The three pillars of digital inclusion

Making digital inclusion a practical reality means bringing together the three key components of successful online consultations:

· The ability to use digital devices such as a smartphone or computer.

· Good connectivity to the internet through broadband, wi-fi and mobile.

· Accessibility to private secure online technology.

Guiding these innovations in digital technology is the NHS Long Term Plan which is committed to reducing all forms of health inequality. Local plans which place the patient at the centre of the modernisation process are already well underway in many health authorities, with the explicit goal of ensuring that digital technologies work for everyone. From the most digitally literate to the most technology averse, the aim is that everyone has an equal opportunity to stay healthy and access expert care whenever it is needed.
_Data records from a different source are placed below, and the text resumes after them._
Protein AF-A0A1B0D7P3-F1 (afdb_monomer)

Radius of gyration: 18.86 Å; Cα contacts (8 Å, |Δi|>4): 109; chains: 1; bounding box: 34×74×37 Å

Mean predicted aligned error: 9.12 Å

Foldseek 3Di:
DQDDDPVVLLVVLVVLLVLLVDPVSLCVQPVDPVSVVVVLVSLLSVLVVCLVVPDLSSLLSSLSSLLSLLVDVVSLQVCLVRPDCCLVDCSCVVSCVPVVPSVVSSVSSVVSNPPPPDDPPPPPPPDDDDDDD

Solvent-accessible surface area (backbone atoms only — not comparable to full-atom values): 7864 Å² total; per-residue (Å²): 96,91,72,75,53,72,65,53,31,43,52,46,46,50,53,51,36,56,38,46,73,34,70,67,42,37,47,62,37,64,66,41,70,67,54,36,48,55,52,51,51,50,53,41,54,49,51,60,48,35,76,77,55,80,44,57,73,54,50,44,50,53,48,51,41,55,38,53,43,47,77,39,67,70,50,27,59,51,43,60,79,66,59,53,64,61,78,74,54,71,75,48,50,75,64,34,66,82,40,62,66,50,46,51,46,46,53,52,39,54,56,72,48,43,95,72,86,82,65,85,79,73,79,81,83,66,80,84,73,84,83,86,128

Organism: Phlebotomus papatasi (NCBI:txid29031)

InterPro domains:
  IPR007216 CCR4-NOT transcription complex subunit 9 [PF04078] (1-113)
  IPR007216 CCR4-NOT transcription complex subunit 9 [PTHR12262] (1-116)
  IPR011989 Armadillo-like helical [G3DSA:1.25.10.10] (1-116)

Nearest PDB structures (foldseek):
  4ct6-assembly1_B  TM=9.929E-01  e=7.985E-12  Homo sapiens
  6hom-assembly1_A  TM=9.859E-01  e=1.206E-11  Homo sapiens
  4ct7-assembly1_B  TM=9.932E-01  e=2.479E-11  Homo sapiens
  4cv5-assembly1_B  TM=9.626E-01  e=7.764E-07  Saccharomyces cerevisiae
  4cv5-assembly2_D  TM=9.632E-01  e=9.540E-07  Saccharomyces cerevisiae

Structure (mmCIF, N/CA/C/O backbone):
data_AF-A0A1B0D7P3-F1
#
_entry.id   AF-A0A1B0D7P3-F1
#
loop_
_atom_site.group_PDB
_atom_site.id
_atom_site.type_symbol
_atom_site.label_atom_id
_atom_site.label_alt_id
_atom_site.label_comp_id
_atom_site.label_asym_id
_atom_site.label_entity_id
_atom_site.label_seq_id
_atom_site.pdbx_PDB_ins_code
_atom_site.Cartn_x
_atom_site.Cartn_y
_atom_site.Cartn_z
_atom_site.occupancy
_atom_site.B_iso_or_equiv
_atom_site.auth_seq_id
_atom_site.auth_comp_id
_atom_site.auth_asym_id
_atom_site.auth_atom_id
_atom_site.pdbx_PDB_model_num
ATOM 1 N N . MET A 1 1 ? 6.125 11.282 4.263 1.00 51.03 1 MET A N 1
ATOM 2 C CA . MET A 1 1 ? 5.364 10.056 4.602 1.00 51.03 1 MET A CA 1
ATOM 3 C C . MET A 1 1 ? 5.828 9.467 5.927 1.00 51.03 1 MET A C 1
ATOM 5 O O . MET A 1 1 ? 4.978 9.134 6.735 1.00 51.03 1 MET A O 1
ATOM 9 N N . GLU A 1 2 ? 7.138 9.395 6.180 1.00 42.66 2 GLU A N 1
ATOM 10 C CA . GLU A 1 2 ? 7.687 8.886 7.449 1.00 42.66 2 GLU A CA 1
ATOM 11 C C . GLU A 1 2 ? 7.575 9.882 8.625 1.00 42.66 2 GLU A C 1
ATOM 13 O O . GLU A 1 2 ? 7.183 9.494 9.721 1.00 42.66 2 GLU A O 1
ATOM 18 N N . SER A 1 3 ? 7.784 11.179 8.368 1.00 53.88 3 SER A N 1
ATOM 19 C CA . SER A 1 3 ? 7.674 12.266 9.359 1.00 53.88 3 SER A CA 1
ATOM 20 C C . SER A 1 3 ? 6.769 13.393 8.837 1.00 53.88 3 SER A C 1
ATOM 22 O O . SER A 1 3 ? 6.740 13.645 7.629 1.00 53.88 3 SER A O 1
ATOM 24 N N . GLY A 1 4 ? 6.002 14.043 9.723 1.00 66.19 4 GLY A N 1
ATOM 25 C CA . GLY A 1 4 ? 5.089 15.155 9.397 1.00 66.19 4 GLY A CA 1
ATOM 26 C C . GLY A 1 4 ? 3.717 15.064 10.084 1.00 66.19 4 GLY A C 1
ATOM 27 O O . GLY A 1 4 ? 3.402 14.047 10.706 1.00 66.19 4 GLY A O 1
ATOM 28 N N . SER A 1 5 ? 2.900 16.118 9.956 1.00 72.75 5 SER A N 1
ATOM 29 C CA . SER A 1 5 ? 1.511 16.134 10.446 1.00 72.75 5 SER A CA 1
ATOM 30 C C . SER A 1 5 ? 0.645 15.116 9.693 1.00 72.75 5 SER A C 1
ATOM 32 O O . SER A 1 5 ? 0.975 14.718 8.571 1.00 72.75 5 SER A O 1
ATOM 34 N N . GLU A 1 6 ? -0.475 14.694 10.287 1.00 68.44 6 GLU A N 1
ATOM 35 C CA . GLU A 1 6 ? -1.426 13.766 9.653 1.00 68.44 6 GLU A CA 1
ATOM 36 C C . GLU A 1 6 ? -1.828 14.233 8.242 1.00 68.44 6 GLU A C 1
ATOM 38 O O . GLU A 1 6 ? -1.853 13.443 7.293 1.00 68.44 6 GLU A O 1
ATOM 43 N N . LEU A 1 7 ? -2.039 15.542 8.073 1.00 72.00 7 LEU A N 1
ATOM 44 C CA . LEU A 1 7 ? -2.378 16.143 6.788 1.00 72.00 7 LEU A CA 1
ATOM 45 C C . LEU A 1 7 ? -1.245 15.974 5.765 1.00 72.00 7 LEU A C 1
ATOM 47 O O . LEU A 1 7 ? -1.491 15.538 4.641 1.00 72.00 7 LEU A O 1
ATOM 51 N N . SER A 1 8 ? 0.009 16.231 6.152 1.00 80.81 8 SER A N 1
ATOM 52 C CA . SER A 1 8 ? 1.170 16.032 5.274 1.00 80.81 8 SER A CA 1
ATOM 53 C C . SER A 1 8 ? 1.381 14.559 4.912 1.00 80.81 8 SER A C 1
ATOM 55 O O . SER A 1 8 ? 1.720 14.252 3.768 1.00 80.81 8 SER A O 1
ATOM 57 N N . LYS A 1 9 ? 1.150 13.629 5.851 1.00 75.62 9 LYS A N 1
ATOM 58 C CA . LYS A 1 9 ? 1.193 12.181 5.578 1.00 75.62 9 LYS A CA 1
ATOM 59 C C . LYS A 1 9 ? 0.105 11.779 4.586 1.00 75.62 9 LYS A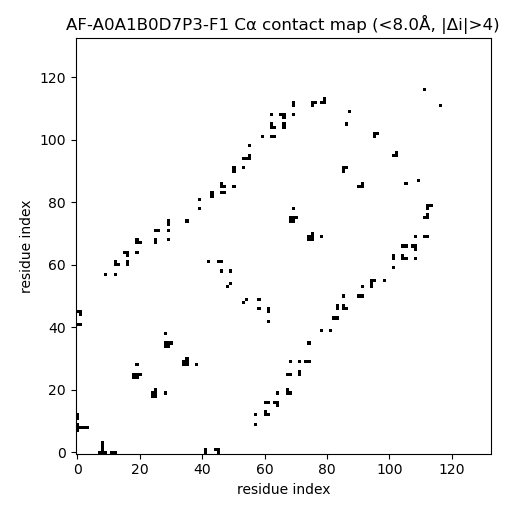 C 1
ATOM 61 O O . LYS A 1 9 ? 0.391 11.046 3.640 1.00 75.62 9 LYS A O 1
ATOM 66 N N . THR A 1 10 ? -1.104 12.302 4.759 1.00 74.25 10 THR A N 1
ATOM 67 C CA . THR A 1 10 ? -2.246 12.027 3.880 1.00 74.25 10 THR A CA 1
ATOM 68 C C . THR A 1 10 ? -2.002 12.541 2.468 1.00 74.25 10 THR A C 1
ATOM 70 O O . THR A 1 10 ? -2.115 11.772 1.516 1.00 74.25 10 THR A O 1
ATOM 73 N N . VAL A 1 11 ? -1.579 13.800 2.319 1.00 78.69 11 VAL A N 1
ATOM 74 C CA . VAL A 1 11 ? -1.285 14.394 1.006 1.00 78.69 11 VAL A CA 1
ATOM 75 C C . VAL A 1 11 ? -0.136 13.660 0.315 1.00 78.69 11 VAL A C 1
ATOM 77 O O . VAL A 1 11 ? -0.252 13.311 -0.857 1.00 78.69 11 VAL A O 1
ATOM 80 N N . ALA A 1 12 ? 0.946 13.343 1.031 1.00 82.44 12 ALA A N 1
ATOM 81 C CA . ALA A 1 12 ? 2.066 12.609 0.445 1.00 82.44 12 ALA A CA 1
ATOM 82 C C . ALA A 1 12 ? 1.668 11.190 -0.004 1.00 82.44 12 ALA A C 1
ATOM 84 O O . ALA A 1 12 ? 2.078 10.739 -1.071 1.00 82.44 12 ALA A O 1
ATOM 85 N N . THR A 1 13 ? 0.820 10.508 0.770 1.00 82.12 13 THR A N 1
ATOM 86 C CA . THR A 1 13 ? 0.294 9.180 0.407 1.00 82.12 13 THR A CA 1
ATOM 87 C C . THR A 1 13 ? -0.638 9.259 -0.792 1.00 82.12 13 THR A C 1
ATOM 89 O O . THR A 1 13 ? -0.596 8.391 -1.657 1.00 82.12 13 THR A O 1
ATOM 92 N N . PHE A 1 14 ? -1.443 10.317 -0.887 1.00 81.50 14 PHE A N 1
ATOM 93 C CA . PHE A 1 14 ? -2.293 10.566 -2.045 1.00 81.50 14 PHE A CA 1
ATOM 94 C C . PHE A 1 14 ? -1.477 10.810 -3.323 1.00 81.50 14 PHE A C 1
ATOM 96 O O . PHE A 1 14 ? -1.812 10.270 -4.375 1.00 81.50 14 PHE A O 1
ATOM 103 N N . ILE A 1 15 ? -0.373 11.561 -3.237 1.00 86.81 15 ILE A N 1
ATOM 104 C CA . ILE A 1 15 ? 0.552 11.762 -4.364 1.00 86.81 15 ILE A CA 1
ATOM 105 C C . ILE A 1 15 ? 1.175 10.425 -4.787 1.00 86.81 15 ILE A C 1
ATOM 107 O O . ILE A 1 15 ? 1.134 10.084 -5.968 1.00 86.81 15 ILE A O 1
ATOM 111 N N . LEU A 1 16 ? 1.681 9.629 -3.836 1.00 87.94 16 LEU A N 1
ATOM 112 C CA . LEU A 1 16 ? 2.219 8.296 -4.132 1.00 87.94 16 LEU A CA 1
ATOM 113 C C . LEU A 1 16 ? 1.164 7.388 -4.775 1.00 87.94 16 LEU A C 1
ATOM 115 O O . LEU A 1 16 ? 1.455 6.691 -5.743 1.00 87.94 16 LEU A O 1
ATOM 119 N N . GLN A 1 17 ? -0.071 7.419 -4.274 1.00 84.88 17 GLN A N 1
ATOM 120 C CA . GLN A 1 17 ? -1.175 6.671 -4.859 1.00 84.88 17 GLN A CA 1
ATOM 121 C C . GLN A 1 17 ? -1.410 7.084 -6.315 1.00 84.88 17 GLN A C 1
ATOM 123 O O . GLN A 1 17 ? -1.594 6.219 -7.164 1.00 84.88 17 GLN A O 1
ATOM 128 N N . LYS A 1 18 ? -1.395 8.386 -6.624 1.00 86.44 18 LYS A N 1
ATOM 129 C CA . LYS A 1 18 ? -1.550 8.878 -8.000 1.00 86.44 18 LYS A CA 1
ATOM 130 C C . LYS A 1 18 ? -0.426 8.401 -8.916 1.00 86.44 18 LYS A C 1
ATOM 132 O O . LYS A 1 18 ? -0.722 8.018 -10.039 1.00 86.44 18 LYS A O 1
ATOM 137 N N . ILE A 1 19 ? 0.810 8.352 -8.420 1.00 89.81 19 ILE A N 1
ATOM 138 C CA . ILE A 1 19 ? 1.952 7.789 -9.155 1.00 89.81 19 ILE A CA 1
ATOM 139 C C . ILE A 1 19 ? 1.753 6.287 -9.396 1.00 89.81 19 ILE A C 1
ATOM 141 O O . ILE A 1 19 ? 1.930 5.829 -10.514 1.00 89.81 19 ILE A O 1
ATOM 145 N N . LEU A 1 20 ? 1.354 5.515 -8.380 1.00 86.62 20 LEU A N 1
ATOM 146 C CA . LEU A 1 20 ? 1.132 4.068 -8.519 1.00 86.62 20 LEU A CA 1
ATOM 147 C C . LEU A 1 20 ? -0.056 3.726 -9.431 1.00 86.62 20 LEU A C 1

A Consult Flex soundproof pod inside a hospital staff breakout area being used for a video consultation

A peek into the future of healthcare

Technology supported consulting is already delivering a partial but practical solution to the challenging task of providing effective, accessible healthcare for everyone, regardless of age, ethnicity, or geographical location. It’s an enormous task that poses many logistical challenges, but one that also offers huge benefits that could see traditional in-person GP and outpatient consultations become obsolete.

Some people may never use digital services directly, but they may still benefit from the general move towards online consulting which will, in turn, free up in-person resources that they can continue to access.

Non-digital access to healthcare will always remain available for those patients, who cannot access online services or who lack the confidence to embrace new technology. There are many others, however, who fall into the category of being unsure, or who need a little practical help and support to overcome any apprehension about online engagement. For these patients, support, and encouragement, blended with basic education in digital skills may make all the difference. Being digitally confident holds many benefits for patients and carers alike and the concept of digital equity looks set to remain high on the healthcare agenda for many years to come.